- _PROBLEM REQUIREMENTS_:
From the data below, set down exactly the lines between the one holding "ATOM 80 C CA" and the one holding "ATOM 93 C C", inclusive, and no others.

(Records from a data collection)
------------------------------------------------------------

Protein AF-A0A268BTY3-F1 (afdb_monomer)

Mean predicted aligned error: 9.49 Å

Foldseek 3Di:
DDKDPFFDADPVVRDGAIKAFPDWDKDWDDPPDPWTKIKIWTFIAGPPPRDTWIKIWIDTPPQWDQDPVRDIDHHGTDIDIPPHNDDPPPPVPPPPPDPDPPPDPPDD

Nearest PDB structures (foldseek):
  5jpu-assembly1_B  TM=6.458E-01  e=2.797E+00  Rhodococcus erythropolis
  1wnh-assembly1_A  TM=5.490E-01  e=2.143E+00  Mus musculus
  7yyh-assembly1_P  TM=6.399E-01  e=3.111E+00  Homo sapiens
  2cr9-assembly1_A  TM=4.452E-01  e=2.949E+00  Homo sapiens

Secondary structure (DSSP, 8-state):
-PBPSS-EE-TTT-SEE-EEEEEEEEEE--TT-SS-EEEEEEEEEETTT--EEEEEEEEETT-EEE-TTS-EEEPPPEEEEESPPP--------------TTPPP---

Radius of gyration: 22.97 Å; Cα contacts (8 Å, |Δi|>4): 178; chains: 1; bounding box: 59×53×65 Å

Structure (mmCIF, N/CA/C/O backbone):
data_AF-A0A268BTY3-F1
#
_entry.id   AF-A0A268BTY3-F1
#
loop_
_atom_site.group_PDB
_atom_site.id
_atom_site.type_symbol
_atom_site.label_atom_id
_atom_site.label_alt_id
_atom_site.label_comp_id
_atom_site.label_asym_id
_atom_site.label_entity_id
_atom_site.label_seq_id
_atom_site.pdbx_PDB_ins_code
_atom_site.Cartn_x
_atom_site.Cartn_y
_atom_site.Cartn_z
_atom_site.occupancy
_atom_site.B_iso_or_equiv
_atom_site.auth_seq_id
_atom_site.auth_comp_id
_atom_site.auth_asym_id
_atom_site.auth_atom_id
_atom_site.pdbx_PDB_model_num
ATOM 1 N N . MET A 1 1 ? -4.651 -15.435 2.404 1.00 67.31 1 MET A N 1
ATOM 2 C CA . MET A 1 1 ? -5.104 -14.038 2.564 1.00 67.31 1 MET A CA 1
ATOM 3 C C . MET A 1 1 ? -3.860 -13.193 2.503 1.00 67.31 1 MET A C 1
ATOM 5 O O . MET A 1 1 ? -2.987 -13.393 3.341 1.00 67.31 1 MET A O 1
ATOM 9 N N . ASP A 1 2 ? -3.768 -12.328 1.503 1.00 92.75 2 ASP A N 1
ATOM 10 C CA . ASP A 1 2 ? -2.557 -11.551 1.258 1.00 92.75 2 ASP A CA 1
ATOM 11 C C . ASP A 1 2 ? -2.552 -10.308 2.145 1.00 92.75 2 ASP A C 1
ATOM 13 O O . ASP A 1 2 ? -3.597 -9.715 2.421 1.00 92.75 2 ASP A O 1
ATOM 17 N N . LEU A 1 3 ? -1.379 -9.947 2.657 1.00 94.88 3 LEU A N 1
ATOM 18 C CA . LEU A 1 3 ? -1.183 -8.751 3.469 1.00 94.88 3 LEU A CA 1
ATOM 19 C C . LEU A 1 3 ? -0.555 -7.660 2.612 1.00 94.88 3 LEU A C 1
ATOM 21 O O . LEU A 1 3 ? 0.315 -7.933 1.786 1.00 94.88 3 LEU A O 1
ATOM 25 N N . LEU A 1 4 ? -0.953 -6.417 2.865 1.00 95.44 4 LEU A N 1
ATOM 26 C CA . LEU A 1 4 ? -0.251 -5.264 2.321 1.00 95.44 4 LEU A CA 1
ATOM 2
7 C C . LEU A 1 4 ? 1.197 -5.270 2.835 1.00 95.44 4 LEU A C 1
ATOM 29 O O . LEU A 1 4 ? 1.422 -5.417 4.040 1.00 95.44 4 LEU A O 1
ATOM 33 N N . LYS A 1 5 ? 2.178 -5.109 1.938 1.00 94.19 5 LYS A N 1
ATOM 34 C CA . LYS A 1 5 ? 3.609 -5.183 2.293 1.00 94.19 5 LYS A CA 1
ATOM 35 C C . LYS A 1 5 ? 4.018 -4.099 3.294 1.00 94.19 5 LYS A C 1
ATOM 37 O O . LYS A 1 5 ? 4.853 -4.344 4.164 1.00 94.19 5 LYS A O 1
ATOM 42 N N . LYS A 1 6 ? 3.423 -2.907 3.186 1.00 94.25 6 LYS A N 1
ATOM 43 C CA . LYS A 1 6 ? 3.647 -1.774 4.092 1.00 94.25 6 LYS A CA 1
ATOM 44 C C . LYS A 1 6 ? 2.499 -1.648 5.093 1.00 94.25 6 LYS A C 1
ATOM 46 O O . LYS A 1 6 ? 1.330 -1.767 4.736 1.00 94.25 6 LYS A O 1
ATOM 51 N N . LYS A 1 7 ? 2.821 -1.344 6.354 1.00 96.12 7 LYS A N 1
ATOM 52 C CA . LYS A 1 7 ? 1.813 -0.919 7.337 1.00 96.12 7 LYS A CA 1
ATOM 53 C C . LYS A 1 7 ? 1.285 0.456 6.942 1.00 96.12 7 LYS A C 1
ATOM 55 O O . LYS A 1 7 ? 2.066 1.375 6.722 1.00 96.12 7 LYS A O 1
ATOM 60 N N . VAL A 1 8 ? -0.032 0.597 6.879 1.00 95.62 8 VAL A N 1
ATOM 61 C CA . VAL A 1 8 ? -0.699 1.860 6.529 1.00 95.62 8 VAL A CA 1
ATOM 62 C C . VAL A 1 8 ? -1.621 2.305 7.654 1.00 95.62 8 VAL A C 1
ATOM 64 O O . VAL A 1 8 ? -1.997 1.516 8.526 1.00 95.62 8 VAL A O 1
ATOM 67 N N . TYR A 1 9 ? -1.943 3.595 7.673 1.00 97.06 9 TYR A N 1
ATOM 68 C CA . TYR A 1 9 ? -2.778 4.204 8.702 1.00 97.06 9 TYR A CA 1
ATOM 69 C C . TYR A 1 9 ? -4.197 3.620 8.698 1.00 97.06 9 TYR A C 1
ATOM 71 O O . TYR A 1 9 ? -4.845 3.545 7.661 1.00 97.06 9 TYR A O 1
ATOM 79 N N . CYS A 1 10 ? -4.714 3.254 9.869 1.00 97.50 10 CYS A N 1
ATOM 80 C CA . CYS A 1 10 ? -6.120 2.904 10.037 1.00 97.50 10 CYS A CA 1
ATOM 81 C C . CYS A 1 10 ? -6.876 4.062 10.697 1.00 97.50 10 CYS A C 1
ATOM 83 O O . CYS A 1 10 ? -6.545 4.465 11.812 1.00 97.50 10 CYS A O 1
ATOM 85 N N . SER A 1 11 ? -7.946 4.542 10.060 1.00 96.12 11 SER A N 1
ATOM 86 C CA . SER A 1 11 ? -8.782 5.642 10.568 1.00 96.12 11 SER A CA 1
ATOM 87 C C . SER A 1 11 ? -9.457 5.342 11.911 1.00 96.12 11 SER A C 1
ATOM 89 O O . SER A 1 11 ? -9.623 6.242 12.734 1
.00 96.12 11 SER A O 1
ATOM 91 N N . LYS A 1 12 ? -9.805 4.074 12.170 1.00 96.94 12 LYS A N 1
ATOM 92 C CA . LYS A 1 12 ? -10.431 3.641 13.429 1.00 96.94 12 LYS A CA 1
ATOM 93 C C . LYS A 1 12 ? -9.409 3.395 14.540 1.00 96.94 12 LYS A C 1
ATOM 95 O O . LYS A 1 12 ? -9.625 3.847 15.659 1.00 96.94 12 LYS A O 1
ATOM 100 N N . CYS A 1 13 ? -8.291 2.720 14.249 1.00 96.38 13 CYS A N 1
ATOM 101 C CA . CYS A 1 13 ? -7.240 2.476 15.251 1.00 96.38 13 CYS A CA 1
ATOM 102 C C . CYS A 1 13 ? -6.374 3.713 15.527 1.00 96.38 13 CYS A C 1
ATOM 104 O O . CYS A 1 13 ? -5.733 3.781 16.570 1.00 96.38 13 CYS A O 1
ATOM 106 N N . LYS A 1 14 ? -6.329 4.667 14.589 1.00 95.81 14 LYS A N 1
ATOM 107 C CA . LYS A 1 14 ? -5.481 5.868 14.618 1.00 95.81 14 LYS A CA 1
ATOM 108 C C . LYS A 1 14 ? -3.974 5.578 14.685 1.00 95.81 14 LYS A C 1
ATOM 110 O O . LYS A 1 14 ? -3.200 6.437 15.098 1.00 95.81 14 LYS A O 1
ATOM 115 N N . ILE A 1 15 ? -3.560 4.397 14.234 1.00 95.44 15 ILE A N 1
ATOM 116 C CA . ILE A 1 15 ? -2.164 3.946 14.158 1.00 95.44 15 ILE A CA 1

------------------------------------------------------------

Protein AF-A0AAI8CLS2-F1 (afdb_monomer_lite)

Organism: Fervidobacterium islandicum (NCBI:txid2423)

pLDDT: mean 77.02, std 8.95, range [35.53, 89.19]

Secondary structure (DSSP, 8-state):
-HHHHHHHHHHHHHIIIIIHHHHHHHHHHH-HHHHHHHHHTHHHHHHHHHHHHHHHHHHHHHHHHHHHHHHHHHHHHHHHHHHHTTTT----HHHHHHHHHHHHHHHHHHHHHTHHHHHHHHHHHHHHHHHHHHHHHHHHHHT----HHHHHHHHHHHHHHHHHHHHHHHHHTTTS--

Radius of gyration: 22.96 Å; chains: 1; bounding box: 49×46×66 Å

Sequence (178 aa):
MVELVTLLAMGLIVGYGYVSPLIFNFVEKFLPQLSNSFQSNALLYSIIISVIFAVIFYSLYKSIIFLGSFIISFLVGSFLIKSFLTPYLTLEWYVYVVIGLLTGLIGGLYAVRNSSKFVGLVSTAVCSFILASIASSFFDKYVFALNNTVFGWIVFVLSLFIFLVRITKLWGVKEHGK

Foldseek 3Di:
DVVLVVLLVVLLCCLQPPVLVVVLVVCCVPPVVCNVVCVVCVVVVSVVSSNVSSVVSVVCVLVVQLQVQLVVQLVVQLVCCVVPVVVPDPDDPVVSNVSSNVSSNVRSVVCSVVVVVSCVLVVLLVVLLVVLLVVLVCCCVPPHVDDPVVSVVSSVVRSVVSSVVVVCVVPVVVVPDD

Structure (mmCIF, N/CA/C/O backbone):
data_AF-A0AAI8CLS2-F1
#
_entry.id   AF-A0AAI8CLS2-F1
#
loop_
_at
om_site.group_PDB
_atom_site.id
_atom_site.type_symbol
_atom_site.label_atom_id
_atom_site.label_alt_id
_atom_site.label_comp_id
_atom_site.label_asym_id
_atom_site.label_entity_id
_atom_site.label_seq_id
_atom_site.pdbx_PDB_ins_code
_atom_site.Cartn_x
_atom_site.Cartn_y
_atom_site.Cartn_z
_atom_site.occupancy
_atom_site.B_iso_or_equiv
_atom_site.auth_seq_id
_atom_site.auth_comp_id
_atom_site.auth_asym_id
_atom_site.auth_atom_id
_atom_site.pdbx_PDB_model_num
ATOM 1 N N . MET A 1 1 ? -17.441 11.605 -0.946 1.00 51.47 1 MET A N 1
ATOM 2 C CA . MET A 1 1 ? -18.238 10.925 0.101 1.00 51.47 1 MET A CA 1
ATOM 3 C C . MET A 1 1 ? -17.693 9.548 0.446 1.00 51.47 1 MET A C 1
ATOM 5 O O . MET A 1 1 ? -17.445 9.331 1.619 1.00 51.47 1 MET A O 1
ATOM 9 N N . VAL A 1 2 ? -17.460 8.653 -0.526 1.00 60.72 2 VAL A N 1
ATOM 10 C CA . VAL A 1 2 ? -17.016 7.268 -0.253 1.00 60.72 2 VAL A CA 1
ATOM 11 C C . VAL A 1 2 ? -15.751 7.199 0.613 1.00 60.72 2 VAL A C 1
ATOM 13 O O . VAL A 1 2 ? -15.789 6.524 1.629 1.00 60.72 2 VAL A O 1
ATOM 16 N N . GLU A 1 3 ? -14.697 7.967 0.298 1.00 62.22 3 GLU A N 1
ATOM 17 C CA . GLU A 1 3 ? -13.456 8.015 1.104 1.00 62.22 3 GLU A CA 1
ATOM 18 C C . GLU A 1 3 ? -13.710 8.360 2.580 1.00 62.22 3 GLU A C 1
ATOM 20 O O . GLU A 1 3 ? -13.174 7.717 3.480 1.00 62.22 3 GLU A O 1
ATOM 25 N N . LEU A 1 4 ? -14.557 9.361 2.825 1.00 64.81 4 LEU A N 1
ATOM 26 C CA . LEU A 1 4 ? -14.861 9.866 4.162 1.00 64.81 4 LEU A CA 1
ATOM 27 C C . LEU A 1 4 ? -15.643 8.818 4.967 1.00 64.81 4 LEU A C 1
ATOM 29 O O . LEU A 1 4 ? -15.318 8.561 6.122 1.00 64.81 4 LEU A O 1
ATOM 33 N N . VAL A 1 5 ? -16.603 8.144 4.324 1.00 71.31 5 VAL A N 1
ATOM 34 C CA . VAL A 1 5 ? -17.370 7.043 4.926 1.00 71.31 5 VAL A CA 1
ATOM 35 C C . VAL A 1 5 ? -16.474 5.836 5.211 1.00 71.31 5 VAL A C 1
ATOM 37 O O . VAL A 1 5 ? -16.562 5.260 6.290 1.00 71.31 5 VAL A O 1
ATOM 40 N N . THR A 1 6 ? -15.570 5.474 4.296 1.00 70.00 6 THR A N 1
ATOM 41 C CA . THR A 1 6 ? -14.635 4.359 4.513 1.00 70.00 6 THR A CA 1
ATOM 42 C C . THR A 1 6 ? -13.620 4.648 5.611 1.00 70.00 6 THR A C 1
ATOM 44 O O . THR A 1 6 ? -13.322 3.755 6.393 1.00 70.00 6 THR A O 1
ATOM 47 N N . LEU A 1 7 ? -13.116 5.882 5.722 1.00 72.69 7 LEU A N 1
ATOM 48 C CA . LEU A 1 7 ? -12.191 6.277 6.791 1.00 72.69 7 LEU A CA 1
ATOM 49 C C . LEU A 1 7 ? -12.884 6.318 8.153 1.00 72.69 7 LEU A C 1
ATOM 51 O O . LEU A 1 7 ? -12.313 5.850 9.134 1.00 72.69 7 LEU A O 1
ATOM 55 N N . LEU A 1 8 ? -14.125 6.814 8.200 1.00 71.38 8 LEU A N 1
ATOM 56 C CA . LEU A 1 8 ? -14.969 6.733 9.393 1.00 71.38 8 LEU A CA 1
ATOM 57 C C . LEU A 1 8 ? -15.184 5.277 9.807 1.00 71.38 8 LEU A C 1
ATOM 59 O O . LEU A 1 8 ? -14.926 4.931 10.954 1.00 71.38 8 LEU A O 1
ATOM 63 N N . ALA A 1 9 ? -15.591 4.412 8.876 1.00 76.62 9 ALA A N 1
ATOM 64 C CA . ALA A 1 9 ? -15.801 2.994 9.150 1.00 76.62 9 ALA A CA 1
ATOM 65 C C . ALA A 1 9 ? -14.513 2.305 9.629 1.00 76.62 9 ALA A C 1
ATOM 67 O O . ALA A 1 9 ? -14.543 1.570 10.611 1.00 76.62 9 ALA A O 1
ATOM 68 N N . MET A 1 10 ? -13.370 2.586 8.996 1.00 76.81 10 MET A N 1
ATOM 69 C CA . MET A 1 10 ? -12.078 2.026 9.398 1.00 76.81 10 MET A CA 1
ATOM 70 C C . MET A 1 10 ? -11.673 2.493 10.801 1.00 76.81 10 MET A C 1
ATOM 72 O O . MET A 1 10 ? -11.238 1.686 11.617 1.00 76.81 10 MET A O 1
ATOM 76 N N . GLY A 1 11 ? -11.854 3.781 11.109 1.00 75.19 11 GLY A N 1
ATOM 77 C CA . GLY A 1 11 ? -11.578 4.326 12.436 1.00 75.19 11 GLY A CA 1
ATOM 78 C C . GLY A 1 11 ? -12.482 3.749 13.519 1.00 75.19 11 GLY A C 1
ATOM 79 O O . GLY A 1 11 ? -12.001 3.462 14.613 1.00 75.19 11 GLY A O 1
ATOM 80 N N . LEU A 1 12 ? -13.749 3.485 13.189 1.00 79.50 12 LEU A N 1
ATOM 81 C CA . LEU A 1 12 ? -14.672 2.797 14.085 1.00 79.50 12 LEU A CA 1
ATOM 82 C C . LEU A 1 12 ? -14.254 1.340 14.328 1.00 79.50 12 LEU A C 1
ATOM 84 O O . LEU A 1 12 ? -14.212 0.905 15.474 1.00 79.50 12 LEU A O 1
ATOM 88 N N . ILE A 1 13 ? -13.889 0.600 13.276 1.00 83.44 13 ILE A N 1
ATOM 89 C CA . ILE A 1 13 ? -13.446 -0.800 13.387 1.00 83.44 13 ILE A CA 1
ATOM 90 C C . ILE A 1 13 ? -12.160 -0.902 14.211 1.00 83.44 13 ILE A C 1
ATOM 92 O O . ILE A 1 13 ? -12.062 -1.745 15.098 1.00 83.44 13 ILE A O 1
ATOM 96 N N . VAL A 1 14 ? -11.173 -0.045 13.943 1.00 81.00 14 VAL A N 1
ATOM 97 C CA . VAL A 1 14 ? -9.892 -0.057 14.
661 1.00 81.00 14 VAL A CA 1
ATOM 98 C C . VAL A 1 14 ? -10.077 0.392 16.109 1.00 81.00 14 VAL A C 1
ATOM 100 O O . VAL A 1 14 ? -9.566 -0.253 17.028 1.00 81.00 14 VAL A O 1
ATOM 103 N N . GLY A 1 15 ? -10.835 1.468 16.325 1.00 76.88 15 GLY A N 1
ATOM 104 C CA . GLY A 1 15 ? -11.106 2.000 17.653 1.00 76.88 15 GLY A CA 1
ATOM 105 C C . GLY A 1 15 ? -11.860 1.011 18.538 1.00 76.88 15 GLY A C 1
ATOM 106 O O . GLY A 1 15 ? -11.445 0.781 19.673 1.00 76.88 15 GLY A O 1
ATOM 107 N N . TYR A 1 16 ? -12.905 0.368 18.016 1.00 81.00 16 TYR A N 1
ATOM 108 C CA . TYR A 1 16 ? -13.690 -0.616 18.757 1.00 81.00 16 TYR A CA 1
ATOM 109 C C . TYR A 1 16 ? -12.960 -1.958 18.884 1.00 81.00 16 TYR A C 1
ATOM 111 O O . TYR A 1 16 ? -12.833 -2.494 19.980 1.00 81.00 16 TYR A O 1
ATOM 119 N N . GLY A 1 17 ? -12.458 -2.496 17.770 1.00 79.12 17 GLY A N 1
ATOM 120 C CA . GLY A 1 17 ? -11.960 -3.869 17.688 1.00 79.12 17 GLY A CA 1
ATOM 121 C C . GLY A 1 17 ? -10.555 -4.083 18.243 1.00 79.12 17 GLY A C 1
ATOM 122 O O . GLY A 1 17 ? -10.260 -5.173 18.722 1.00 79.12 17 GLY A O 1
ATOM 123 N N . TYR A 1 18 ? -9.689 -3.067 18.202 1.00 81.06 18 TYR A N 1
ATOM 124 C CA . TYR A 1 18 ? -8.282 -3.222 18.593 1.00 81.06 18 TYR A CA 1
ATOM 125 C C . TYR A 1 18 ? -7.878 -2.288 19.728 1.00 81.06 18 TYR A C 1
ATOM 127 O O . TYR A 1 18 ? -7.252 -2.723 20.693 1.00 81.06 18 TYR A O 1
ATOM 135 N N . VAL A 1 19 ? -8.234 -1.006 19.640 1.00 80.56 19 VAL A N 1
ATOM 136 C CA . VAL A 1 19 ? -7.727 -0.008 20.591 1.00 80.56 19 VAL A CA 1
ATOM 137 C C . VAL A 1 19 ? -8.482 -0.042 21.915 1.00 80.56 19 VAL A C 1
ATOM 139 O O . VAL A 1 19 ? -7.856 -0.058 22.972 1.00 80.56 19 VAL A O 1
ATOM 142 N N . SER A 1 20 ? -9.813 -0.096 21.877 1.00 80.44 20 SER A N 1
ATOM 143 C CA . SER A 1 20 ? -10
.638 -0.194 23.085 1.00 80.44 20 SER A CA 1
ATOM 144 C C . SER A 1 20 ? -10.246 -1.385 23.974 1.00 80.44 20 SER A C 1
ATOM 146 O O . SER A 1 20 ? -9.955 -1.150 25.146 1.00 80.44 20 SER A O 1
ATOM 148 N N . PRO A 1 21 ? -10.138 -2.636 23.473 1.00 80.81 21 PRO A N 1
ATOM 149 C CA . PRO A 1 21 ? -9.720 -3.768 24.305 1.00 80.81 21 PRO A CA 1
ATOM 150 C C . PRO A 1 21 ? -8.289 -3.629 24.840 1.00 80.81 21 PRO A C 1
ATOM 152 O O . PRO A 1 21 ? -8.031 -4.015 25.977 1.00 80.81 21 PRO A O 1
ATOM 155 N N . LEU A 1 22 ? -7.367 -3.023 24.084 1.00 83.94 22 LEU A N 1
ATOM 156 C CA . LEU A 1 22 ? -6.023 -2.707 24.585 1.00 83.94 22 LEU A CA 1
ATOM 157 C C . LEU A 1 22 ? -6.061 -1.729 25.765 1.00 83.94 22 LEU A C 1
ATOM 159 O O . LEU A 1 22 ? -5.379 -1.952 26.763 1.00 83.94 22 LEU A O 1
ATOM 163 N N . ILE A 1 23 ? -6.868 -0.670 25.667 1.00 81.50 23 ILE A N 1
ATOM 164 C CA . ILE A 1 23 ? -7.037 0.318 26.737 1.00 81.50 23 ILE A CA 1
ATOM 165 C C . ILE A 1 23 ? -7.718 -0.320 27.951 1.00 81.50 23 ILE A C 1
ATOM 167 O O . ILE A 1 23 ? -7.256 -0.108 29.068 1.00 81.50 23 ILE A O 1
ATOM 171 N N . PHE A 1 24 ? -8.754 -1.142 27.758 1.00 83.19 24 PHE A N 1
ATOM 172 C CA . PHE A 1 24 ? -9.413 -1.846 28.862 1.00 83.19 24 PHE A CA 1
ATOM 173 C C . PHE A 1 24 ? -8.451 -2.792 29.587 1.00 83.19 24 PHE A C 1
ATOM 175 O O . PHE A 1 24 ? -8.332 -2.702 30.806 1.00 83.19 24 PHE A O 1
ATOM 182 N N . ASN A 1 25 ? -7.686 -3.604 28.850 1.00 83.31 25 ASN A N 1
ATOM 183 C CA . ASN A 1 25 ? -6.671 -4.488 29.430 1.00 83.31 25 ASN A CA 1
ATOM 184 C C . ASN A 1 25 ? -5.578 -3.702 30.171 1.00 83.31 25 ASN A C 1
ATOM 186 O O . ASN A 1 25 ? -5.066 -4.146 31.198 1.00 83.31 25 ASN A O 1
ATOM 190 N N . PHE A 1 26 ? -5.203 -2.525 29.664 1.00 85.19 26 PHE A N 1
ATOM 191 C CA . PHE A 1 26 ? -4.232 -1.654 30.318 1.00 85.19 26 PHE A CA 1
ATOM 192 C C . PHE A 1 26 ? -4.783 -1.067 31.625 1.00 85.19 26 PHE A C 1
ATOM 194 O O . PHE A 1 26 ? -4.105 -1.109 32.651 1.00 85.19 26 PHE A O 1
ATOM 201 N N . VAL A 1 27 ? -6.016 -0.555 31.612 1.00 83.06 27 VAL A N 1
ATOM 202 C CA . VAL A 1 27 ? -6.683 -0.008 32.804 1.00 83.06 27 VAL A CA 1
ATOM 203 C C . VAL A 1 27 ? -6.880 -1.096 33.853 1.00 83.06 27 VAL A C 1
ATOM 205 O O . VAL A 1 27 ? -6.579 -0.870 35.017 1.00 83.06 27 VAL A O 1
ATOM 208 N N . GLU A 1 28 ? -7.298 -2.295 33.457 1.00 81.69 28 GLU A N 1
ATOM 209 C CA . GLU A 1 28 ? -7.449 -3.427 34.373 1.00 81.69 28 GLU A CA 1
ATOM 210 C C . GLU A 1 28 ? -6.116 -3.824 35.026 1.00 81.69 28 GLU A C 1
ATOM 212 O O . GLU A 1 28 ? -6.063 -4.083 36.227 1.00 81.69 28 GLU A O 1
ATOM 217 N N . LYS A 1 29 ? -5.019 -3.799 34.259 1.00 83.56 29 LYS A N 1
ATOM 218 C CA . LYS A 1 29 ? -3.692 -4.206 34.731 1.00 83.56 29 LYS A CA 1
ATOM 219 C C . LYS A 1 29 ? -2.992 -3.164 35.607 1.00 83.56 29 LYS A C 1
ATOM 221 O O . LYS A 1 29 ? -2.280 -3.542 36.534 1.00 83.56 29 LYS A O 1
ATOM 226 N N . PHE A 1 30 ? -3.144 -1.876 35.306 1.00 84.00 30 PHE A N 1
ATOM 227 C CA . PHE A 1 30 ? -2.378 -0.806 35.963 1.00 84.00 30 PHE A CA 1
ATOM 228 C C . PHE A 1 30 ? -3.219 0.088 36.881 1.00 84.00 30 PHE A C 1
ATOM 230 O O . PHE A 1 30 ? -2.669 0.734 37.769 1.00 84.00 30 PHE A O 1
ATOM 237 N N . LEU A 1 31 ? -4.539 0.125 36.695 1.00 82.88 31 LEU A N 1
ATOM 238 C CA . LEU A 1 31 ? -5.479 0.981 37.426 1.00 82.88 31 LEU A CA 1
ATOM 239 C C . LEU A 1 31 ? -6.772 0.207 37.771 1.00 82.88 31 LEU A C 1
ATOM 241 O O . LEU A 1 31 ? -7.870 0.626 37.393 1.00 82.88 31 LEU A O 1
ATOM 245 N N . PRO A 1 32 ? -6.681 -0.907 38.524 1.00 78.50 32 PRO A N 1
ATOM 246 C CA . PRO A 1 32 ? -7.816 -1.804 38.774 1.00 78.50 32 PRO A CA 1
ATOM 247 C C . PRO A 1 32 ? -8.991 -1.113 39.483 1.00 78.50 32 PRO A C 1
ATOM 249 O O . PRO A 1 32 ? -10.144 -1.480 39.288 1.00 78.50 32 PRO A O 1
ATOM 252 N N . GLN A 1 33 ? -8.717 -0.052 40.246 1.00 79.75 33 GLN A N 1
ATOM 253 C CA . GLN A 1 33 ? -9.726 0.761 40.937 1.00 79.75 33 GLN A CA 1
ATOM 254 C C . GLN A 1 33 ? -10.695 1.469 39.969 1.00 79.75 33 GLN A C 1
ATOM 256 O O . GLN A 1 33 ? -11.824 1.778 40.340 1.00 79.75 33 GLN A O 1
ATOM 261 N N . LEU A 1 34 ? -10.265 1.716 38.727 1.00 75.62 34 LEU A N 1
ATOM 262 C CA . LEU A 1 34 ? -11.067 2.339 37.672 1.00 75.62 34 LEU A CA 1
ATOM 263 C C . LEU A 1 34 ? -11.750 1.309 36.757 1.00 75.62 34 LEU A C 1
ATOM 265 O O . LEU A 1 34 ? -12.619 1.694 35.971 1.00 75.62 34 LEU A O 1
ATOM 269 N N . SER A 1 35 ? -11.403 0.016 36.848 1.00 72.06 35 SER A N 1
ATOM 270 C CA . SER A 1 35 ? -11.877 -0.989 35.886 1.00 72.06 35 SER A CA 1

------------------------------------------------------------

- _SOLUTION BELOW_:
ATOM 80 C CA . CYS A 1 10 ? -6.120 2.904 10.037 1.00 97.50 10 CYS A CA 1
ATOM 81 C C . CYS A 1 10 ? -6.876 4.062 10.697 1.00 97.50 10 CYS A C 1
ATOM 83 O O . CYS A 1 10 ? -6.545 4.465 11.812 1.00 97.50 10 CYS A O 1
ATOM 85 N N . SER A 1 11 ? -7.946 4.542 10.060 1.00 96.12 11 SER A N 1
ATOM 86 C CA . SER A 1 11 ? -8.782 5.642 10.568 1.00 96.12 11 SER A CA 1
ATOM 87 C C . SER A 1 11 ? -9.457 5.342 11.911 1.00 96.12 11 SER A C 1
ATOM 89 O O . SER A 1 11 ? -9.623 6.242 12.734 1
.00 96.12 11 SER A O 1
ATOM 91 N N . LYS A 1 12 ? -9.805 4.074 12.170 1.00 96.94 12 LYS A N 1
ATOM 92 C CA . LYS A 1 12 ? -10.431 3.641 13.429 1.00 96.94 12 LYS A CA 1
ATOM 93 C C . LYS A 1 12 ? -9.409 3.395 14.540 1.00 96.94 12 LYS A C 1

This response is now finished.